Donald M. Healey C. B. E. (1898 – 1988
)
Donald Mitchel Healey, wurde schon durch seinen Vater, der ein begeisterter Sportfahrer war, in die Welt der Automobile eingeführt.
1912 hatte er als Lehrling bei der Sopwith Aviation Company Gelegenheit Fliegen zu lernen, wodurch er sich 1915 als Kriegs-Freiwilliger bei dem Royal Flying Corps melden konnte. 1917 (von der eigenen Artillerie!) abgeschossen, quittierte er als Kriegsinvalide seinen Dienst und eröffnete, wieder zu Hause, eine kleine Werkstatt. Er engagierte sich in lokalen Renn-Gemeinschaften und bestritt eine große Anzahl von Wettbewerben auf unterschiedlichen Marken. 1928 kam es zu seinem bis dahin größter Erfolg, dem Gewinn der RAC-Rallye, aber sein erster Monte Carlo-Versuch 1930 schlug fehl.

1931 kam er mit diesen Erfahrungen zu seinem größten Erfolg: Den Gewinn der Rallye Monte Carlo mit einem 41/2 l Invicta. 1934 trat Donald Healey in die Triumph Motor Company ein, deren General Manager er 1938 wurde. In diese Zeit fallen noch einige bedeutende Rennbeteiligungen, wo er die Erfahrungen machte, die seine Arbeit nach dem 2. Weltkrieg so entscheidend begleiteten. Im Krieg wechselte er zu Humber, wo Pläne für einen eigenen Sportwagen reiften. 1945 arbeitete er gemeinsam mit Peter Skelton an Versuchen zu einem Sportwagen, was zunächst wegen fehlenden Materials und Zubehör (1945!) kein rechter Erfolg wurde.

1949 wurde der legendäre Healey Silverstone geschaffen, der auch bei der Mille Miglia zum Einsatz kam. 1951 entstand dann „unser eigentlicher Healey“, „the pig“, mit dem 2,7 l A 90 Motor und einer Traum-Karosserie von Gerry Coker. Gute Rennerfolge in Le Mans und Sebring ließen die Rennsport-Modelle 100 S (Sebring) und M (Le Mans) folgen.

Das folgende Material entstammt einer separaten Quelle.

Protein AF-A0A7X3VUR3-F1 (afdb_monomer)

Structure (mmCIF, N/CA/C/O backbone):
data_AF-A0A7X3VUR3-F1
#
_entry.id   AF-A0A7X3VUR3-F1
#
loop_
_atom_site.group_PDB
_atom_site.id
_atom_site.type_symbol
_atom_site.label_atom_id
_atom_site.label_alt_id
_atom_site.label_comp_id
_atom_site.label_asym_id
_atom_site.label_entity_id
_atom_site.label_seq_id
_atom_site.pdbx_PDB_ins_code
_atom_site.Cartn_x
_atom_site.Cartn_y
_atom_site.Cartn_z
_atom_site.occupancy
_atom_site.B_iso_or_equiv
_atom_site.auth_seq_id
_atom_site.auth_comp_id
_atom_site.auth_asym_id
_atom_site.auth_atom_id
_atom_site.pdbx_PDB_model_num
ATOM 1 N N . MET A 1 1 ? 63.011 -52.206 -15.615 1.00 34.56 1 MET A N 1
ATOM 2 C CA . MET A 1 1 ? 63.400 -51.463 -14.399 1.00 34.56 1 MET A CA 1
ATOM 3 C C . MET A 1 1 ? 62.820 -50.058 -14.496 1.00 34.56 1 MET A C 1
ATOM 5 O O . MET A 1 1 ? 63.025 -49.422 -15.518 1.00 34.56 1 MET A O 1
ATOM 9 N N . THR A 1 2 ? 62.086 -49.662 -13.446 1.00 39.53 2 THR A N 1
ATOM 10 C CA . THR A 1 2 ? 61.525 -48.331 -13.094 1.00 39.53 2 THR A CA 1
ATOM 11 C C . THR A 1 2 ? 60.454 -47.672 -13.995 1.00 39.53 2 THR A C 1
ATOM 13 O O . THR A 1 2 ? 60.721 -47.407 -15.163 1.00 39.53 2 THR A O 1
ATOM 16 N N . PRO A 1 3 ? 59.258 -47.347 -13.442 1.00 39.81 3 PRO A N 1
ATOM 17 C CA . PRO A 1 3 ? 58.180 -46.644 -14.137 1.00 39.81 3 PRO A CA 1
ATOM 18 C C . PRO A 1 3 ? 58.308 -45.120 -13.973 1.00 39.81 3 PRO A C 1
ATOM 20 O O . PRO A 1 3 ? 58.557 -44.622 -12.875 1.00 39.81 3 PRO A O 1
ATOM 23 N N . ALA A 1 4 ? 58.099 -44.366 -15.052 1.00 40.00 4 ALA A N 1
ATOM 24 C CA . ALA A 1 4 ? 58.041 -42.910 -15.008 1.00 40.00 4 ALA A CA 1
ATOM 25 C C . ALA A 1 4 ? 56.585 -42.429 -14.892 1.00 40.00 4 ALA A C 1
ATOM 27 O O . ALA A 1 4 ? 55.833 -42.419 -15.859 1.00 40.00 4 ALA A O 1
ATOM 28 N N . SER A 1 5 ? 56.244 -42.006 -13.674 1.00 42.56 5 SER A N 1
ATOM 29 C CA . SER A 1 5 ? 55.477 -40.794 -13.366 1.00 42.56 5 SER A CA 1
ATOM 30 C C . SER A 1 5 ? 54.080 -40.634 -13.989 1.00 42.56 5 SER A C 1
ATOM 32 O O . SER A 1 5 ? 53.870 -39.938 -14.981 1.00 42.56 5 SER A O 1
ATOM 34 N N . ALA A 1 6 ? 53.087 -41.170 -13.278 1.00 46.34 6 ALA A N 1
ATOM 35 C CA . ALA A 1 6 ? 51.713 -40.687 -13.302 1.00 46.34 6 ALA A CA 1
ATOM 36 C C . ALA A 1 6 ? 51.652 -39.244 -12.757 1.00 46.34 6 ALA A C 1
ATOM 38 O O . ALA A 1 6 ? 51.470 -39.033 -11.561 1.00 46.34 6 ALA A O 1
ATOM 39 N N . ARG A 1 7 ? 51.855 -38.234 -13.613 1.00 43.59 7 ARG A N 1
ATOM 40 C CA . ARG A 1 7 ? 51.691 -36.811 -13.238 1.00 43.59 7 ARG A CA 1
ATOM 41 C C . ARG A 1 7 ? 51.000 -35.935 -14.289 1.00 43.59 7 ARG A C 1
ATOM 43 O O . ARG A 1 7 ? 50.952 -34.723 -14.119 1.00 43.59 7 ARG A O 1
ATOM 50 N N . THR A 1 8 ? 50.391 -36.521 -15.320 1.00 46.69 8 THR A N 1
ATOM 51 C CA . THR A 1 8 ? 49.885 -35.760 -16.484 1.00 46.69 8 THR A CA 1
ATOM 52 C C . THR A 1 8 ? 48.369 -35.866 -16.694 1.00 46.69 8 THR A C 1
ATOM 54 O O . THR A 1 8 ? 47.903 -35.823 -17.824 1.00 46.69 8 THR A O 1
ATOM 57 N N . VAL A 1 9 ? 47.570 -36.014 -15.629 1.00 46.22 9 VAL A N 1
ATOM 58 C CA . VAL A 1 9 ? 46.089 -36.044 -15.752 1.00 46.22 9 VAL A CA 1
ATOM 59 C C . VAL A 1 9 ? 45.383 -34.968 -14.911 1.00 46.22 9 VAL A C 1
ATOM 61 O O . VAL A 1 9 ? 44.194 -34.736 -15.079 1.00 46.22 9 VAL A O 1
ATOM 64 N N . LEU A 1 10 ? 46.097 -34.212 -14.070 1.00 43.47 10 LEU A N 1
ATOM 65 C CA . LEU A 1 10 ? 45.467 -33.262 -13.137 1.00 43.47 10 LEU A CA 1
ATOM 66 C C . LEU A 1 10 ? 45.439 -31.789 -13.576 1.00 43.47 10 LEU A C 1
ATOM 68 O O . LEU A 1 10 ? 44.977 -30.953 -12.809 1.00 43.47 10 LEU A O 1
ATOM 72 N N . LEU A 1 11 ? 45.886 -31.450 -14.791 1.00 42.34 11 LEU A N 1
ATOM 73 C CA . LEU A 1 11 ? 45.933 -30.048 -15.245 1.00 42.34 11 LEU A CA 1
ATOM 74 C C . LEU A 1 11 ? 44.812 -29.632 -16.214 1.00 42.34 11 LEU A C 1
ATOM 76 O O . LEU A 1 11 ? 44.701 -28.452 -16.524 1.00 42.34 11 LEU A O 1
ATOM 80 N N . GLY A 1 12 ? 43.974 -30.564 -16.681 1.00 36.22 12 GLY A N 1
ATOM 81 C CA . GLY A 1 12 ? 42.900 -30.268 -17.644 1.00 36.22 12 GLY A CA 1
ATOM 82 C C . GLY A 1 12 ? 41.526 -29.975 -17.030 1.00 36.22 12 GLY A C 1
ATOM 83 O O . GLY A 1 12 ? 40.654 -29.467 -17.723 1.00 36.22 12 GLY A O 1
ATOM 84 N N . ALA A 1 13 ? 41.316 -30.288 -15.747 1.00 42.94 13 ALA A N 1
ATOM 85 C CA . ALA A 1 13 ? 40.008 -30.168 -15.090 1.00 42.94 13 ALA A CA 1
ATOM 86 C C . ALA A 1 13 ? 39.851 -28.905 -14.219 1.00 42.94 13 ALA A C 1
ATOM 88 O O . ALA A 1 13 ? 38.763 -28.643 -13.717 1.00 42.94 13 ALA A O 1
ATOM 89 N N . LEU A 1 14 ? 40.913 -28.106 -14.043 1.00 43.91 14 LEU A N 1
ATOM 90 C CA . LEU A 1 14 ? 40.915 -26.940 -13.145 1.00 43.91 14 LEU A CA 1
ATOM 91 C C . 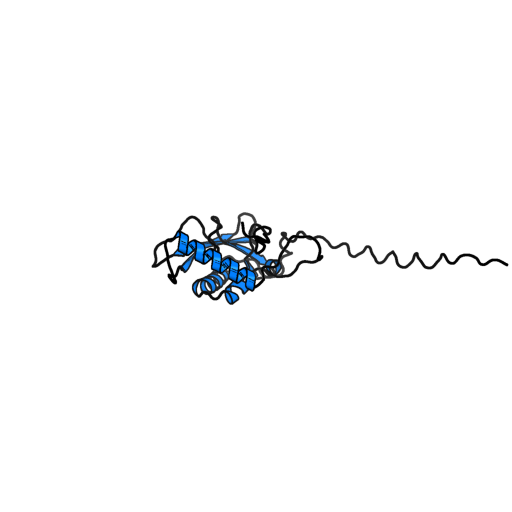LEU A 1 14 ? 40.715 -25.591 -13.864 1.00 43.91 14 LEU A C 1
ATOM 93 O O . LEU A 1 14 ? 40.759 -24.543 -13.233 1.00 43.91 14 LEU A O 1
ATOM 97 N N . THR A 1 15 ? 40.474 -25.593 -15.175 1.00 44.22 15 THR A N 1
ATOM 98 C CA . THR A 1 15 ? 40.220 -24.375 -15.972 1.00 44.22 15 THR A CA 1
ATOM 99 C C . THR A 1 15 ? 38.741 -24.128 -16.284 1.00 44.22 15 THR A C 1
ATOM 101 O O . THR A 1 15 ? 38.413 -23.112 -16.886 1.00 44.22 15 THR A O 1
ATOM 104 N N . LEU A 1 16 ? 37.830 -24.993 -15.823 1.00 43.31 16 LEU A N 1
ATOM 105 C CA . LEU A 1 16 ? 36.372 -24.832 -15.971 1.00 43.31 16 LEU A CA 1
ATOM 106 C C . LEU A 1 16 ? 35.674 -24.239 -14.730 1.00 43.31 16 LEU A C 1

Mit dem 100/6 begann 1956 die 6-Zylinder-Ära, die ab 1959 mit ständiger Leistungssteigerung (bis 150 PS) und Scheibenbremsen einen modernen, aber trotzdem klassischen englischen Sportwagen schuf, der von Austin in Serie gebaut wurde. Der Erfolg des Wagens, insbesondere seine Export-Zahlen, ließen die englische Königin Donald Healey den Titel Commander of British Empire (C.B.E.) verleihen. 958 kam noch ein kleiner Sportwagen mit dem A-35-Motor (948 ccm, 42 PS) hinzu, der wegen seiner Scheinwerfer-Anordnung „frog eye“ genannt wurde. Ein echter Roadster, der viele Freunde gewonnen hat und mit dem Big Healey auf allen Oldtimer-Rennwettbewerben zu finden ist. ie Produktionszahlen des 3000er lagen bei ca. 76.000, die des Sprite bei ca. 140.000 Stück.






AH Silverstone 1950



Für die London Motor Show 1952 baute Donald Healey einen einzelnen Healey 100. Dessen Design beeindruckte die British Motor Corporation, den Eigentümer der Austin Motor Company, so sehr, dass man beschloss den Austin-Healey 100 zu produzieren. Im Gegensatz zu dem Austin Healey 3000, welcher seinen Namen aufgrund seines 3000 ccm Motors erhielt, wurde dieser nach seiner Höchstgeschwindigkeit benannt. Der Austin-Healey 100 war als eines der wenigen Fahrzeuge in der Lage konstant 100 Meilen in der Stunde (160 km/h) zu fahren.
AH 100M, 1955

AH 100/6 Sports BN4, 1958

George Mason arbeitete auch mit dem Briten Donald Healey zusammen und brachte den Nash-Healey, den ersten amerikanischen Sportwagen seit der Weltwirtschaftskrise, heraus. Ursprünglich sollten beide Firmen das Auto herstellen. Im zweiten Produktionsjahr jedoch wurde die Karosserie vom italienischen Designer Pininfarina überarbeitet, der dann Healey auch mit Karosserien versorgte. Nash schickte die Mechanik für die Wagen nach Großbritannien, wo Donald Healeys Firma sie ein Fahrgestelle eigener Fertigung einbaute. Die fertig ausgerüsteten Fahrgestelle wurden dann nach Italien geschickt, wo die Karosserien aufgesetzt wurden. Die fertigen Autos wurden dann wieder in die USA zum Verkauf ausgeliefert. Die dadurch immensen Fertigungskosten und die Konzentration von Nash auf das Modell Rambler führten zur Einstellung der Produktion 1954 nach nur 506 Exemplaren.
1952, Nash Healey

Der Sprite wurde 1958 von der British Motor Corporation vorgestellt und in vier Modellserien bis 1971 gebaut. In dieser Zeit entstanden 129.347 Exemplare. Das Design stammte von Donald Mitchell Healey. Viele Bauteile wurden von anderen Modellen übernommen. Der Motor entstammte der von 1951 bis 1990 gebauten A-Serie der BMC. Dies diente der Kostenreduzierung, der Sprite kostete bei seiner Veröffentlichung £ 669.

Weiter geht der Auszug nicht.